The below code is internals of ListenOnce() method

// Create a push stream
using (var pushStream = AudioInputStream.CreatePushStream())
{
    using (var audioInput = AudioConfig.FromStreamInput(pushStream))
    {
        // Create a new Dialog Service Connector
        this.connector = new DialogServiceConnector(dialogServiceConfig, audioInput);
        // ... also subscribe to events for this.connector

        // Open a connection to Direct Line Speech channel
        this.connector.ConnectAsync();
        Debug.WriteLine("Connecting to DLS");

        pushStream.Write(dataBuffer, dataBuffer.Length);

        try
        {
            this.connector.ListenOnceAsync();
            System.Diagnostics.Debug.WriteLine("Started ListenOnceAsync");
        }
    }
}

dataBuffer in above code is the 'chunk' of binary data I've received on my websocket.

const int maxMessageSize = 1024 * 4; // 4 bytes
var dataBuffer = new byte[maxMessageSize];

while (webSocket.State == WebSocketState.Open)
{
    var result = await webSocket.ReceiveAsync(new ArraySegment<byte>(dataBuffer), CancellationToken.None);
    if (result.MessageType == WebSocketMessageType.Close)
    {
        Trace.WriteLine($"Received websocket close message: {result.CloseStatus.Value}, {result.CloseStatusDescription}");
        await webSocket.CloseAsync(result.CloseStatus.Value, result.CloseStatusDescription, CancellationToken.None);
    }
    else if (result.MessageType == WebSocketMessageType.Text)
    {
        var message = Encoding.UTF8.GetString(dataBuffer);
        Trace.WriteLine($"Received websocket text message: {message}");
    }
    else // binary
    {
        Trace.WriteLine("Received websocket binary message");
        ListenOnce(dataBuffer); //calls the above 
    }
}

But the above code doesn't work. I believe I have couple of issues/questions with this approach -

  1. I believe I am not correctly chunking the data to Direct Line Speech to ensure that it receives full audio for correct S2T conversion.
  2. I know DLS API supports ListenOnceAsync() but not sure if this supports ASR (it knows when the speaker on other side stopped talking)
  3. Can I just get the websocket url for the Direct Line Speech endpoint and assume DLS correctly consumes the direct websocket stream?

回答1:

I believe I am not correctly chunking the data to Direct Line Speech to ensure that it receives full audio for correct S2T conversion.

DialogServiceConnector.ListenOnceAsync will listen until the stream is closed (or enough silence is detected). You are not closing your stream except for when you dispose of it at the end of your using block. You could await ListenOnceAsync but you'd have to make sure you close the stream first. If you don't await ListenOnceAsync then you can close the stream whenever you want, but you should probably do it as soon as you finish writing to the stream and you have to make sure you don't dispose of the stream (or the config) before ListenOnceAsync has had a chance to complete.

You also want to make sure ListenOnceAsync gets the full utterance. If you're only receiving 4 bytes at a time then that's certainly not a full utterance. If you want to keep your chunks to 4 bytes then it may be a good idea to keep ListenOnceAsync running during multiple iterations of that loop rather than calling it over and over for every 4 bytes you get.

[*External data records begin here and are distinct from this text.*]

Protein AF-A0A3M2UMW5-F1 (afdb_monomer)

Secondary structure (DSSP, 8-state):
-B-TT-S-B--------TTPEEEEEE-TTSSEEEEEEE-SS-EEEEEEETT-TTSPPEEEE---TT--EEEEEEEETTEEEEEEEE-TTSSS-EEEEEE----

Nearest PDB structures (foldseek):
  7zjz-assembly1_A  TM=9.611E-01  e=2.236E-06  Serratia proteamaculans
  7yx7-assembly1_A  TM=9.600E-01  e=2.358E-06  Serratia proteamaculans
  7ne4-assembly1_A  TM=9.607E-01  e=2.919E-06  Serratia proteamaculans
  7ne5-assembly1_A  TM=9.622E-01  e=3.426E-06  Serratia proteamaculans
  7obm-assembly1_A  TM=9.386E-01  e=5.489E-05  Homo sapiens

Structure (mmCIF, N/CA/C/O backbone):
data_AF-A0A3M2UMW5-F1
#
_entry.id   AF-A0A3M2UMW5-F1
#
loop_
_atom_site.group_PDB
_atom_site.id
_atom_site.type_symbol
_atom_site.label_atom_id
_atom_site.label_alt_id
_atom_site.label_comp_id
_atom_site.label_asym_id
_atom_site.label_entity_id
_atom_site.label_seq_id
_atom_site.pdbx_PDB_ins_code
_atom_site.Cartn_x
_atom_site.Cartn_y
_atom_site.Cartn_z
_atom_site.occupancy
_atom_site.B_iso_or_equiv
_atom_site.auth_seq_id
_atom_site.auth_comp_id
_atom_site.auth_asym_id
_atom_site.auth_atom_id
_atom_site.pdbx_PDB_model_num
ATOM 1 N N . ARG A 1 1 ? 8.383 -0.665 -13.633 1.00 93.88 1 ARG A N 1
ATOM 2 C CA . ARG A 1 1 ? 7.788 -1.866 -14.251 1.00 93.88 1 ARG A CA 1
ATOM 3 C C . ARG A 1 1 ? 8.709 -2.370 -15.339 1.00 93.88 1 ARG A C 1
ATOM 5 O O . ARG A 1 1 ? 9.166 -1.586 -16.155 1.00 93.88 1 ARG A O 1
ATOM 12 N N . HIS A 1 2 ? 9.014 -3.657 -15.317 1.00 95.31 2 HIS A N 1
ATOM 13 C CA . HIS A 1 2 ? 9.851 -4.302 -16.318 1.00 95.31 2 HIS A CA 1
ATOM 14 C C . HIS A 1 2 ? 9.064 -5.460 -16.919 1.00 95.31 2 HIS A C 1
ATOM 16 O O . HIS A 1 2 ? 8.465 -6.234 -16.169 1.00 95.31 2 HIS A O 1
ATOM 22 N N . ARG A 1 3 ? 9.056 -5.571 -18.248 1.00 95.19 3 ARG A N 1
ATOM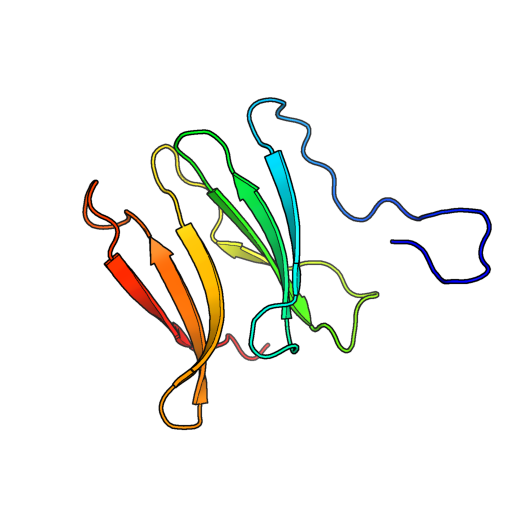 23 C CA . ARG A 1 3 ? 8.474 -6.713 -18.948 1.00 95.19 3 ARG A CA 1
ATOM 24 C C . ARG A 1 3 ? 9.596 -7.667 -19.331 1.00 95.19 3 ARG A C 1
ATOM 26 O O . ARG A 1 3 ? 10.597 -7.251 -19.907 1.00 95.19 3 ARG A O 1
ATOM 33 N N . LEU A 1 4 ? 9.426 -8.948 -19.009 1.00 95.94 4 LEU A N 1
ATOM 34 C CA . LEU A 1 4 ? 10.445 -9.955 -19.286 1.00 95.94 4 LEU A CA 1
ATOM 35 C C . LEU A 1 4 ? 10.805 -9.965 -20.779 1.00 95.94 4 LEU A C 1
ATOM 37 O O . LEU A 1 4 ? 9.927 -10.049 -21.638 1.00 95.94 4 LEU A O 1
ATOM 41 N N . GLY A 1 5 ? 12.103 -9.892 -21.068 1.00 97.19 5 GLY A N 1
ATOM 42 C CA . GLY A 1 5 ? 12.633 -9.843 -22.432 1.00 97.19 5 GLY A CA 1
ATOM 43 C C . GLY A 1 5 ? 12.796 -8.433 -23.006 1.00 97.19 5 GLY A C 1
ATOM 44 O O . GLY A 1 5 ? 13.379 -8.294 -24.078 1.00 97.19 5 GLY A O 1
ATOM 45 N N . GLU A 1 6 ? 12.339 -7.386 -22.316 1.00 96.69 6 GLU A N 1
ATOM 46 C CA . GLU A 1 6 ? 12.680 -6.005 -22.669 1.00 96.69 6 GLU A CA 1
ATOM 47 C C . GLU A 1 6 ? 14.030 -5.599 -22.071 1.00 96.69 6 GLU A C 1
ATOM 49 O O . GLU A 1 6 ? 14.482 -6.160 -21.079 1.00 96.69 6 GLU A O 1
ATOM 54 N N . ALA A 1 7 ? 14.702 -4.623 -22.680 1.00 95.62 7 ALA A N 1
ATOM 55 C CA . ALA A 1 7 ? 15.991 -4.134 -22.185 1.00 95.62 7 ALA A CA 1
ATOM 56 C C . ALA A 1 7 ? 15.847 -3.033 -21.121 1.00 95.62 7 ALA A C 1
ATOM 58 O O . ALA A 1 7 ? 16.780 -2.781 -20.361 1.00 95.62 7 ALA A O 1
ATOM 59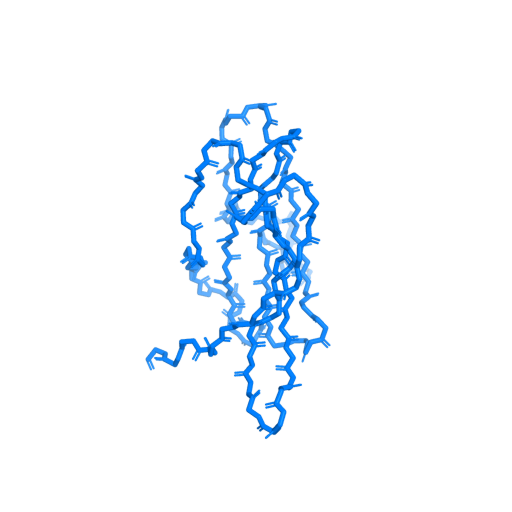 N N . SER A 1 8 ? 14.699 -2.357 -21.077 1.00 96.31 8 SER A N 1
ATOM 60 C CA . SER A 1 8 ? 14.440 -1.225 -20.191 1.00 96.31 8 SER A CA 1
ATOM 61 C C . SER A 1 8 ? 13.293 -1.509 -19.221 1.00 96.31 8 SER A C 1
ATOM 63 O O . SER A 1 8 ? 12.595 -2.523 -19.296 1.00 96.31 8 SER A O 1
ATOM 65 N N . ALA A 1 9 ? 13.137 -0.611 -18.254 1.00 96.06 9 ALA A N 1
ATOM 66 C CA . ALA A 1 9 ? 12.014 -0.581 -17.337 1.00 96.06 9 ALA A CA 1
ATOM 67 C C . ALA A 1 9 ? 11.384 0.815 -17.363 1.00 96.06 9 ALA A C 1
ATOM 69 O O . ALA A 1 9 ? 12.070 1.819 -17.544 1.00 96.06 9 ALA A O 1
ATOM 70 N N . GLU A 1 10 ? 10.078 0.863 -17.157 1.00 95.62 10 GLU A N 1
ATOM 71 C CA . GLU A 1 10 ? 9.299 2.085 -17.005 1.00 95.62 10 GLU A CA 1
ATOM 72 C C . GLU A 1 10 ? 9.274 2.518 -15.534 1.00 95.62 10 GLU A C 1
ATOM 74 O O . GLU A 1 10 ? 9.076 1.687 -14.640 1.00 95.62 10 GLU A O 1
ATOM 79 N N . LEU A 1 11 ? 9.440 3.812 -15.262 1.00 96.06 11 LEU A N 1
ATOM 80 C CA . LEU A 1 11 ? 9.201 4.367 -13.932 1.00 96.06 11 LEU A CA 1
ATOM 81 C C . LEU A 1 11 ? 7.688 4.438 -13.682 1.00 96.06 11 LEU A C 1
ATOM 83 O O . LEU A 1 11 ? 6.973 5.071 -14.446 1.00 96.06 11 LEU A O 1
ATOM 87 N N . VAL A 1 12 ? 7.209 3.787 -12.621 1.00 96.38 12 VAL A N 1
ATOM 88 C CA . VAL A 1 12 ? 5.768 3.722 -12.294 1.00 96.38 12 VAL A CA 1
ATOM 89 C C . VAL A 1 12 ? 5.398 4.644 -11.141 1.00 96.38 12 VAL A C 1
ATOM 91 O O . VAL A 1 12 ? 4.313 5.211 -11.123 1.00 96.38 12 VAL A O 1
ATOM 94 N N . PHE A 1 13 ? 6.288 4.763 -10.163 1.00 97.38 13 PHE A N 1
ATOM 95 C CA . PHE A 1 13 ? 6.055 5.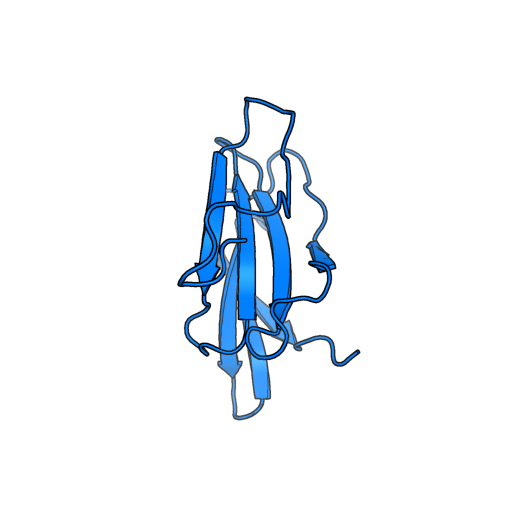518 -8.946 1.00 97.38 13 PHE A CA 1
ATOM 96 C C . PHE A 1 13 ? 7.392 6.057 -8.446 1.00 97.38 13 PHE A C 1
ATOM 98 O O . PHE A 1 13 ? 8.408 5.366 -8.553 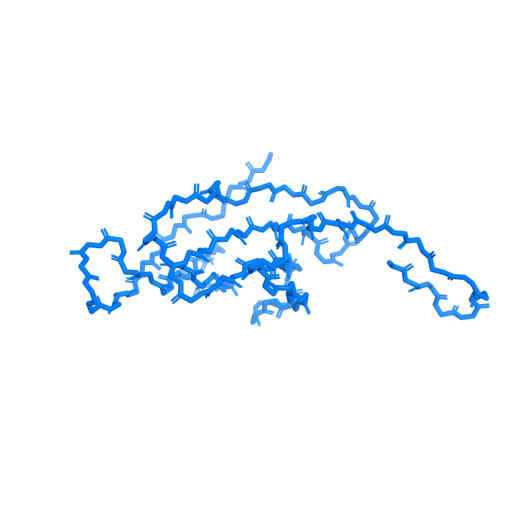1.00 97.38 13 PHE A O 1
ATOM 105 N N . ASP A 1 14 ? 7.372 7.270 -7.914 1.00 97.31 14 ASP A N 1
ATOM 106 C CA . ASP A 1 14 ? 8.518 7.960 -7.332 1.00 97.31 14 ASP A CA 1
ATOM 107 C C . ASP A 1 14 ? 8.101 8.560 -5.985 1.00 97.31 14 ASP A C 1
ATOM 109 O O . ASP A 1 14 ? 6.989 9.068 -5.846 1.00 97.31 14 ASP A O 1
ATOM 113 N N . GLU A 1 15 ? 8.985 8.473 -4.996 1.00 97.69 15 GLU A N 1
ATOM 114 C CA . GLU A 1 15 ? 8.823 9.118 -3.693 1.00 97.69 15 GLU A CA 1
ATOM 115 C C . GLU A 1 15 ? 10.034 10.033 -3.473 1.00 97.69 15 GLU A C 1
ATOM 117 O O . GLU A 1 15 ? 11.122 9.541 -3.157 1.00 97.69 15 GLU A O 1
ATOM 122 N N . PRO A 1 16 ? 9.878 11.353 -3.673 1.00 97.50 16 PRO A N 1
ATOM 123 C CA . PRO A 1 16 ? 10.990 12.289 -3.569 1.00 97.50 16 PRO A CA 1
ATOM 124 C C . PRO A 1 16 ? 11.408 12.584 -2.118 1.00 97.50 16 PRO A C 1
ATOM 126 O O . PRO A 1 16 ? 12.505 13.101 -1.891 1.00 97.50 16 PRO A O 1
ATOM 129 N N . ASP A 1 17 ? 10.566 12.295 -1.119 1.00 97.75 17 ASP A N 1
ATOM 130 C CA . ASP A 1 17 ? 10.890 12.480 0.295 1.00 97.75 17 ASP A CA 1
ATOM 131 C C . ASP A 1 17 ? 11.751 11.322 0.818 1.00 97.75 17 ASP A C 1
ATOM 133 O O . ASP A 1 17 ? 11.261 10.254 1.191 1.00 97.75 17 ASP A O 1
ATOM 137 N N . GLY A 1 18 ? 13.057 11.576 0.939 1.00 97.12 18 GLY A N 1
ATOM 138 C CA . GLY A 1 18 ? 14.049 10.602 1.407 1.00 97.12 18 GLY A CA 1
ATOM 139 C C . GLY A 1 18 ? 13.868 10.081 2.842 1.00 97.12 18 GLY A C 1
ATOM 140 O O . GLY A 1 18 ? 14.684 9.281 3.300 1.00 97.12 18 GLY A O 1
ATOM 141 N N . ARG A 1 19 ? 12.838 10.514 3.583 1.00 97.06 19 ARG A N 1
ATOM 142 C CA . ARG A 1 19 ? 12.440 9.895 4.861 1.00 97.06 19 ARG A CA 1
ATOM 143 C C . ARG A 1 19 ? 11.642 8.604 4.677 1.00 97.06 19 ARG A C 1
ATOM 145 O O . ARG A 1 19 ? 11.536 7.836 5.636 1.00 97.06 19 ARG A O 1
ATOM 152 N N . PHE A 1 20 ? 11.040 8.405 3.506 1.00 98.50 20 PHE A N 1
ATOM 153 C CA . PHE A 1 20 ? 10.173 7.272 3.215 1.00 98.50 20 PHE A CA 1
ATOM 154 C C . PHE A 1 20 ? 10.931 6.184 2.457 1.00 98.50 20 PHE A C 1
ATOM 156 O O . PHE A 1 20 ? 11.650 6.439 1.495 1.00 98.50 20 PHE A O 1
ATOM 163 N N . PHE A 1 21 ? 10.738 4.947 2.895 1.00 98.38 21 PHE A N 1
ATOM 164 C CA . PHE A 1 21 ? 11.113 3.759 2.147 1.00 98.38 21 PHE A CA 1
ATOM 165 C C . PHE A 1 21 ? 9.933 3.339 1.277 1.00 98.38 21 PHE A C 1
ATOM 167 O O . PHE A 1 21 ? 8.790 3.378 1.732 1.00 98.38 21 PHE A O 1
ATOM 174 N N . LEU A 1 22 ? 10.219 2.928 0.041 1.00 98.44 22 LEU A N 1
ATOM 175 C CA . LEU A 1 22 ? 9.225 2.416 -0.895 1.00 98.44 22 LEU A CA 1
ATOM 176 C C . LEU A 1 22 ? 9.326 0.894 -0.969 1.00 98.44 22 LEU A C 1
ATOM 178 O O . LEU A 1 22 ? 10.372 0.335 -1.304 1.00 98.44 22 LEU A O 1
ATOM 182 N N . HIS A 1 23 ? 8.207 0.233 -0.709 1.00 98.31 23 HIS A N 1
ATOM 183 C CA . HIS A 1 23 ? 8.024 -1.200 -0.882 1.00 98.31 23 HIS A CA 1
ATOM 184 C C . HIS A 1 23 ? 6.966 -1.450 -1.955 1.00 98.31 23 HIS A C 1
ATOM 186 O O . HIS A 1 23 ? 5.978 -0.727 -2.029 1.00 98.31 23 HIS A O 1
ATOM 192 N N . CYS A 1 24 ? 7.151 -2.491 -2.765 1.00 97.88 24 CYS A N 1
ATOM 193 C CA . CYS A 1 24 ? 6.141 -2.975 -3.700 1.00 97.88 24 CYS A CA 1
ATOM 194 C C . CYS A 1 24 ? 5.965 -4.478 -3.492 1.00 97.88 24 CYS A C 1
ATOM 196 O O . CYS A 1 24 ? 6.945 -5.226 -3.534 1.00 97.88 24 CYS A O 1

I know DLS API supports ListenOnceAsync() but not sure if this supports ASR (it knows when the speaker on other side stopped talking)

I think you will have to determine when the speaker stops talking on the client side and then receive a message from your WebSocket indicating that you should close the audio stream for ListenOnceAsync.

It looks like ListenOnceAsync does support ASR.

Can I just get the websocket url for the Direct Line Speech endpoint and assume DLS correctly consumes the direct websocket stream?

You could try it, but I would not assume that myself. Direct Line Speech is still in preview and I don't expect compatibility to come easy.